Compravendita senatori, Il processo
Il processo, iniziato l’11 febbraio 2014, era nato già morto. Impossibile, infatti, arrivare a sentenza definitiva entro un anno e 8 mesi. Tutta l’inchiesta ruota attorno a quella che lo stesso Berlusconi definì “operazione libertà”, cioè il passaggio di alcuni senatori dalla maggioranza all’opposizione per far cadere il governo Prodi II. “Una colossale opera di reclutamento dei senatori del centrosinistra che non ha coinvolto solo De Gregorio” l’ha definita nella requisitoria di ieri il pm Milita mentre l’aggiunto Piscitelli ha parlato addirittura di “un’operazione finalizzata a sovvertire l’ordine democratico, una pagina buia della politica italiana”. Il primo a cambiare casacca fu proprio il senatore De Gregorio, eletto nel 2006 tra le file dell’Idv, nominato dallo stesso Berlusconi presidente della Commissione Difesa del Senato. Un’operazione “legittima e intelligente” lha continuato Piscitelli ma “il problema è l’accordo economico”. Tre milioni di euro, due dei quali in nero, fatti recapitare al senatore tra il 2006 e il 2007. Sia sotto forma di contanti sia come finanziamento alla fondazione “Italiani nel Mondo” di cui De Gregorio era presidente.
“L’architrave” come la definiscono i pm Henry John Woodcock, Alessandro Milita e Fabrizio Vanorio è costituito dalla lettera spedita da Lavitola a Berlusconi il 13 dicembre 2013, in cui l’ex editore dell’Avanti confessa di “aver comprato De Gregorio”. Secondo l’accusa, l’intermediario di Berlusconi sarebbe proprio Lavitola.
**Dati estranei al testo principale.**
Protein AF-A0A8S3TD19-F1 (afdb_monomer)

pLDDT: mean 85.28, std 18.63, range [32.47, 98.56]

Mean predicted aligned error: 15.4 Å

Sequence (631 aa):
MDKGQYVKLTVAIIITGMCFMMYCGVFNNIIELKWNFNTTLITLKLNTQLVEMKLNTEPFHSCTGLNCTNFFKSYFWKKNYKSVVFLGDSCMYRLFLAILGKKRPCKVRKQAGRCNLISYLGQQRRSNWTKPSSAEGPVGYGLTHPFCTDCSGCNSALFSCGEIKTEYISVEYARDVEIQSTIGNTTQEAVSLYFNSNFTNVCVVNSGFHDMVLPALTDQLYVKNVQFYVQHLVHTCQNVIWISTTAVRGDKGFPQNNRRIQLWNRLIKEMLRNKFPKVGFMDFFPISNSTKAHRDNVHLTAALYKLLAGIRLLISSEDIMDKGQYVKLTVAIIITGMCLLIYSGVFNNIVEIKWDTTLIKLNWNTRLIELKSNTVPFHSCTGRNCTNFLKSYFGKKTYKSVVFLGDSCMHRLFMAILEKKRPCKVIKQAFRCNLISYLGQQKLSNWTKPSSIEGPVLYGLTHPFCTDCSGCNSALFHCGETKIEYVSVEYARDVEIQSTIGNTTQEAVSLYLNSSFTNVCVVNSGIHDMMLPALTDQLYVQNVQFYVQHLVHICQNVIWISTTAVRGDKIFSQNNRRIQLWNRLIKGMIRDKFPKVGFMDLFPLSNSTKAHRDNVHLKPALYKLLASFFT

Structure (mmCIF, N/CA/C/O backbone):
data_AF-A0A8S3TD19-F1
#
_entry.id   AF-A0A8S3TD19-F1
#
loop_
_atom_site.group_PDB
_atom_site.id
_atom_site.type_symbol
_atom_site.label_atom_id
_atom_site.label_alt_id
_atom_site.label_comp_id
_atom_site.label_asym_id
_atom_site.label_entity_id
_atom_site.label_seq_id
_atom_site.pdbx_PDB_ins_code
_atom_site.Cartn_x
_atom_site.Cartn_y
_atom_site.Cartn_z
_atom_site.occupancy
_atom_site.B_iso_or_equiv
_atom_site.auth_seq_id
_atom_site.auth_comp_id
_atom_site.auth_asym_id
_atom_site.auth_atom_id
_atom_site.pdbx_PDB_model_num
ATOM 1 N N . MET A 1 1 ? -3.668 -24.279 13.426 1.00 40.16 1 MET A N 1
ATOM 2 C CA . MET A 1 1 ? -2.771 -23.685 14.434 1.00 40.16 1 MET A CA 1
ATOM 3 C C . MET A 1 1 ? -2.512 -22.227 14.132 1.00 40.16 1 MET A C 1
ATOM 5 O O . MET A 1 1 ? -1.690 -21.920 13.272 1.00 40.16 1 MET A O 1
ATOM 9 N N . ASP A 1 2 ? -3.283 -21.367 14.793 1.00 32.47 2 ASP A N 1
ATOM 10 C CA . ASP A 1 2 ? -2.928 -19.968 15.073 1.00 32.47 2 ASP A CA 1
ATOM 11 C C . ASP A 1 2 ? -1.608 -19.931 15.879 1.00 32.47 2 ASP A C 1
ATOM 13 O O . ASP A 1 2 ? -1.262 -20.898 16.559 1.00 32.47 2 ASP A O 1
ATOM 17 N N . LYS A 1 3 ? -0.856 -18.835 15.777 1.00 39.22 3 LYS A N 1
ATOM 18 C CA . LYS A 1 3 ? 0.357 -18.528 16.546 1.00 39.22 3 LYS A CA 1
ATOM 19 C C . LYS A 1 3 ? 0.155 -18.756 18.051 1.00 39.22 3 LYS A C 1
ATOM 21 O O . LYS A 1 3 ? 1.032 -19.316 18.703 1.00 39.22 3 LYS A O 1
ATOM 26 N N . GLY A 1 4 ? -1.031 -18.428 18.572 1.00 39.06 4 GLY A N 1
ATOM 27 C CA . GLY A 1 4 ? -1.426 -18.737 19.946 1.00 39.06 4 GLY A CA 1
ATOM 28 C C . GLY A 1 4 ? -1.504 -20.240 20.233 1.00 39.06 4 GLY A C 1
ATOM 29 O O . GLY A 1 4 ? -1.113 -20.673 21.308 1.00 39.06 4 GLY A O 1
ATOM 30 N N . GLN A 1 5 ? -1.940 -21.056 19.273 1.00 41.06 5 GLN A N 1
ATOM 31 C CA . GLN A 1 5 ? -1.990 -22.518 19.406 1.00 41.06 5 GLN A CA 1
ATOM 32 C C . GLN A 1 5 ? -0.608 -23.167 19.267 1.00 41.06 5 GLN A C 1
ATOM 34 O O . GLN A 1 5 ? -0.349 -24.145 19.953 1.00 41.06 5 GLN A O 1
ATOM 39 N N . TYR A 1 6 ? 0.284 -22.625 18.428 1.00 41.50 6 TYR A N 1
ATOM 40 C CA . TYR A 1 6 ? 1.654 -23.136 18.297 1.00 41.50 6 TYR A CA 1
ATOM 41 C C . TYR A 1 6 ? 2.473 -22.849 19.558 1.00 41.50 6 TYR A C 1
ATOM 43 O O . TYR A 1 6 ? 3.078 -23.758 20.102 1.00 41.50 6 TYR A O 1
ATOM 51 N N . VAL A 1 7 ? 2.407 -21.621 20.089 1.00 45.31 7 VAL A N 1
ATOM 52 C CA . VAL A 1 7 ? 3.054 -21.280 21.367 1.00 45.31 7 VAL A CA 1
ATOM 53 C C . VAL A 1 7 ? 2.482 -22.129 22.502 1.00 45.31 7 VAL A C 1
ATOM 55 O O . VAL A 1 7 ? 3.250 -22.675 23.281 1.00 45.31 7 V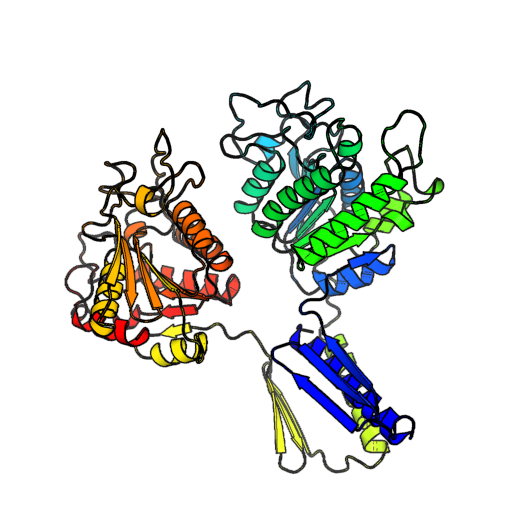AL A O 1
ATOM 58 N N . LYS A 1 8 ? 1.158 -22.321 22.566 1.00 46.09 8 LYS A N 1
ATOM 59 C CA . LYS A 1 8 ? 0.529 -23.186 23.580 1.00 46.09 8 LYS A CA 1
ATOM 60 C C . LYS A 1 8 ? 0.936 -24.653 23.449 1.00 46.09 8 LYS A C 1
ATOM 62 O O . LYS A 1 8 ? 1.175 -25.284 24.468 1.00 46.09 8 LYS A O 1
ATOM 67 N N . LEU A 1 9 ? 1.043 -25.185 22.230 1.00 48.69 9 LEU A N 1
ATOM 68 C CA . LEU A 1 9 ? 1.472 -26.564 21.990 1.00 48.69 9 LEU A CA 1
ATOM 69 C C . LEU A 1 9 ? 2.959 -26.751 22.305 1.00 48.69 9 LEU A C 1
ATOM 71 O O . LEU A 1 9 ? 3.311 -27.709 22.977 1.00 48.69 9 LEU A O 1
ATOM 75 N N . THR A 1 10 ? 3.824 -25.825 21.885 1.00 51.69 10 THR A N 1
ATOM 76 C CA . THR A 1 10 ? 5.252 -25.848 22.227 1.00 51.69 10 THR A CA 1
ATOM 77 C C . THR A 1 10 ? 5.451 -25.735 23.738 1.00 51.69 10 THR A C 1
ATOM 79 O O . THR A 1 10 ? 6.242 -26.483 24.294 1.00 51.69 10 THR A O 1
ATOM 82 N N . VAL A 1 11 ? 4.703 -24.863 24.421 1.00 53.00 11 VAL A N 1
ATOM 83 C CA . VAL A 1 11 ? 4.735 -24.736 25.887 1.00 53.00 11 VAL A CA 1
ATOM 84 C C . VAL A 1 11 ? 4.211 -26.000 26.562 1.00 53.00 11 VAL A C 1
ATOM 86 O O . VAL A 1 11 ? 4.840 -26.468 27.499 1.00 53.00 11 VAL A O 1
ATOM 89 N N . ALA A 1 12 ? 3.119 -26.592 26.075 1.00 56.72 12 ALA A N 1
ATOM 90 C CA . ALA A 1 12 ? 2.611 -27.856 26.602 1.00 56.72 12 ALA A CA 1
ATOM 91 C C . ALA A 1 12 ? 3.632 -28.988 26.418 1.00 56.72 12 ALA A C 1
ATOM 93 O O . ALA A 1 12 ? 3.917 -29.686 27.375 1.00 56.72 12 ALA A O 1
ATOM 94 N N . ILE A 1 13 ? 4.259 -29.117 25.245 1.00 60.44 13 ILE A N 1
ATOM 95 C CA . ILE A 1 13 ? 5.304 -30.120 24.983 1.00 60.44 13 ILE A CA 1
ATOM 96 C C . ILE A 1 13 ? 6.533 -29.889 25.871 1.00 60.44 13 ILE A C 1
ATOM 98 O O . ILE A 1 13 ? 7.076 -30.851 26.405 1.00 60.44 13 ILE A O 1
ATOM 102 N N . ILE A 1 14 ? 6.961 -28.636 26.059 1.00 59.91 14 ILE A N 1
ATOM 103 C CA . ILE A 1 14 ? 8.083 -28.295 26.944 1.00 59.91 14 ILE A CA 1
ATOM 104 C C . ILE A 1 14 ? 7.731 -28.622 28.396 1.00 59.91 14 ILE A C 1
ATOM 106 O O . ILE A 1 14 ? 8.516 -29.285 29.057 1.00 59.91 14 ILE A O 1
ATOM 110 N N . ILE A 1 15 ? 6.550 -28.231 28.883 1.00 61.41 15 ILE A N 1
ATOM 111 C CA . ILE A 1 15 ? 6.109 -28.526 30.252 1.00 61.41 15 ILE A CA 1
ATOM 112 C C . ILE A 1 15 ? 5.959 -30.034 30.450 1.00 61.41 15 ILE A C 1
ATOM 114 O O . ILE A 1 15 ? 6.481 -30.560 31.419 1.00 61.41 15 ILE A O 1
ATOM 118 N N . THR A 1 16 ? 5.318 -30.757 29.530 1.00 62.91 16 THR A N 1
ATOM 119 C CA . THR A 1 16 ? 5.156 -32.214 29.622 1.00 62.91 16 THR A CA 1
ATOM 120 C C . THR A 1 16 ? 6.501 -32.935 29.545 1.00 62.91 16 THR A C 1
ATOM 122 O O . THR A 1 16 ? 6.738 -33.847 30.330 1.00 62.91 16 THR A O 1
ATOM 125 N N . GLY A 1 17 ? 7.412 -32.499 28.669 1.00 63.47 17 GLY A N 1
ATOM 126 C CA . GLY A 1 17 ? 8.778 -33.015 28.604 1.00 63.47 17 GLY A CA 1
ATOM 127 C C . GLY A 1 17 ? 9.575 -32.721 29.877 1.00 63.47 17 GLY A C 1
ATOM 128 O O . GLY A 1 17 ? 10.264 -33.600 30.379 1.00 63.47 17 GLY A O 1
ATOM 129 N N . MET A 1 18 ? 9.436 -31.525 30.454 1.00 56.34 18 MET A N 1
ATOM 130 C CA . MET A 1 18 ? 10.076 -31.157 31.721 1.00 56.34 18 MET A CA 1
ATOM 131 C C . MET A 1 18 ? 9.486 -31.931 32.904 1.00 56.34 18 MET A C 1
ATOM 133 O O . MET A 1 18 ? 10.247 -32.436 33.717 1.00 56.34 18 MET A O 1
ATOM 137 N N . CYS A 1 19 ? 8.166 -32.110 32.974 1.00 55.44 19 CYS A N 1
ATOM 138 C CA . CYS A 1 19 ? 7.510 -32.936 33.988 1.00 55.44 19 CYS A CA 1
ATOM 139 C C . CYS A 1 19 ? 7.933 -34.406 33.878 1.00 55.44 19 CYS A C 1
ATOM 141 O O . CYS A 1 19 ? 8.197 -35.032 34.898 1.00 55.44 19 CYS A O 1
ATOM 143 N N . PHE A 1 20 ? 8.058 -34.941 32.659 1.00 56.56 20 PHE A N 1
ATOM 144 C CA . PHE A 1 20 ? 8.560 -36.295 32.425 1.00 56.56 20 PHE A CA 1
ATOM 145 C C . PHE A 1 20 ? 10.030 -36.430 32.847 1.00 56.56 20 PHE A C 1
ATOM 147 O O . PHE A 1 20 ? 10.381 -37.358 33.564 1.00 56.56 20 PHE A O 1
ATOM 154 N N . MET A 1 21 ? 10.888 -35.468 32.491 1.00 52.16 21 MET A N 1
ATOM 155 C CA . MET A 1 21 ? 12.304 -35.499 32.877 1.00 52.16 21 MET A CA 1
ATOM 156 C C . MET A 1 21 ? 12.539 -35.236 34.376 1.00 52.16 21 MET A C 1
ATOM 158 O O . MET A 1 21 ? 13.492 -35.776 34.938 1.00 52.16 21 MET A O 1
ATOM 162 N N . MET A 1 22 ? 11.669 -34.466 35.042 1.00 52.38 22 MET A N 1
ATOM 163 C CA . MET A 1 22 ? 11.646 -34.333 36.505 1.00 52.38 22 MET A CA 1
ATOM 164 C C . MET A 1 22 ? 11.186 -35.632 37.178 1.00 52.38 22 MET A C 1
ATOM 166 O O . MET A 1 22 ? 11.793 -36.052 38.156 1.00 52.38 22 MET A O 1
ATOM 170 N N . TYR A 1 23 ? 10.168 -36.303 36.629 1.00 54.66 23 TYR A N 1
ATOM 171 C CA . TYR A 1 23 ? 9.689 -37.597 37.128 1.00 54.66 23 TYR A CA 1
ATOM 172 C C . TYR A 1 23 ? 10.731 -38.716 36.949 1.00 54.66 23 TYR A C 1
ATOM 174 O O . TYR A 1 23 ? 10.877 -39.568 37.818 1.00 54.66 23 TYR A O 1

Colui che avrebbe concretamente portato i soldi a De Gregorio. Così per quello che – dice il pm – “definire faccendiere è restrittivo” è stata chiesta una condanna a 4 anni e 4 mesi.
Caso diverso per Berlusconi. L’ex Cavaliere ha presentato, tramite i suoi legali, un’istanza di insindacabilità prevista per i parlamentari alla Giunta per le autorizzazioni della Camera. La copia della richiesta è stata consegnata ieri, in fase di udienza, ai pm che però hanno respinto il ricorso perché – ha ribattuto Piscitelli – “questo è un do ut des, la promessa di voto in cambio di denaro non ha nulla a che vedere con l’insindacabilità, questa è corruzione” ha concluso. Per l’ex premier, l’accusa chiede una condanna a 5 anni motivata così: “la pena per Berlusconi deve essere maggiore” perché è lui “il mandante, il regista e il beneficiario” dell’operazione di “corruzione” mentre Lavitola è “il suo scagnozzo”.
Non si è fatta attendere la risposta di Berlusconi che in una nota ha scritto: “Una richiesta, quella della Procura di Napoli, che confligge con la realtà e con tutte le risultanze processuali, in linea con la tradizione dei peggiori processi politici”. “Confido – ha concluso l’ex Cavaliere – che il Tribunale voglia rapidamente ristabilire la verità dei fatti e pronunciare una sentenza totalmente assolutoria”. L’ 8 luglio la sentenza. Di un processo nato morto.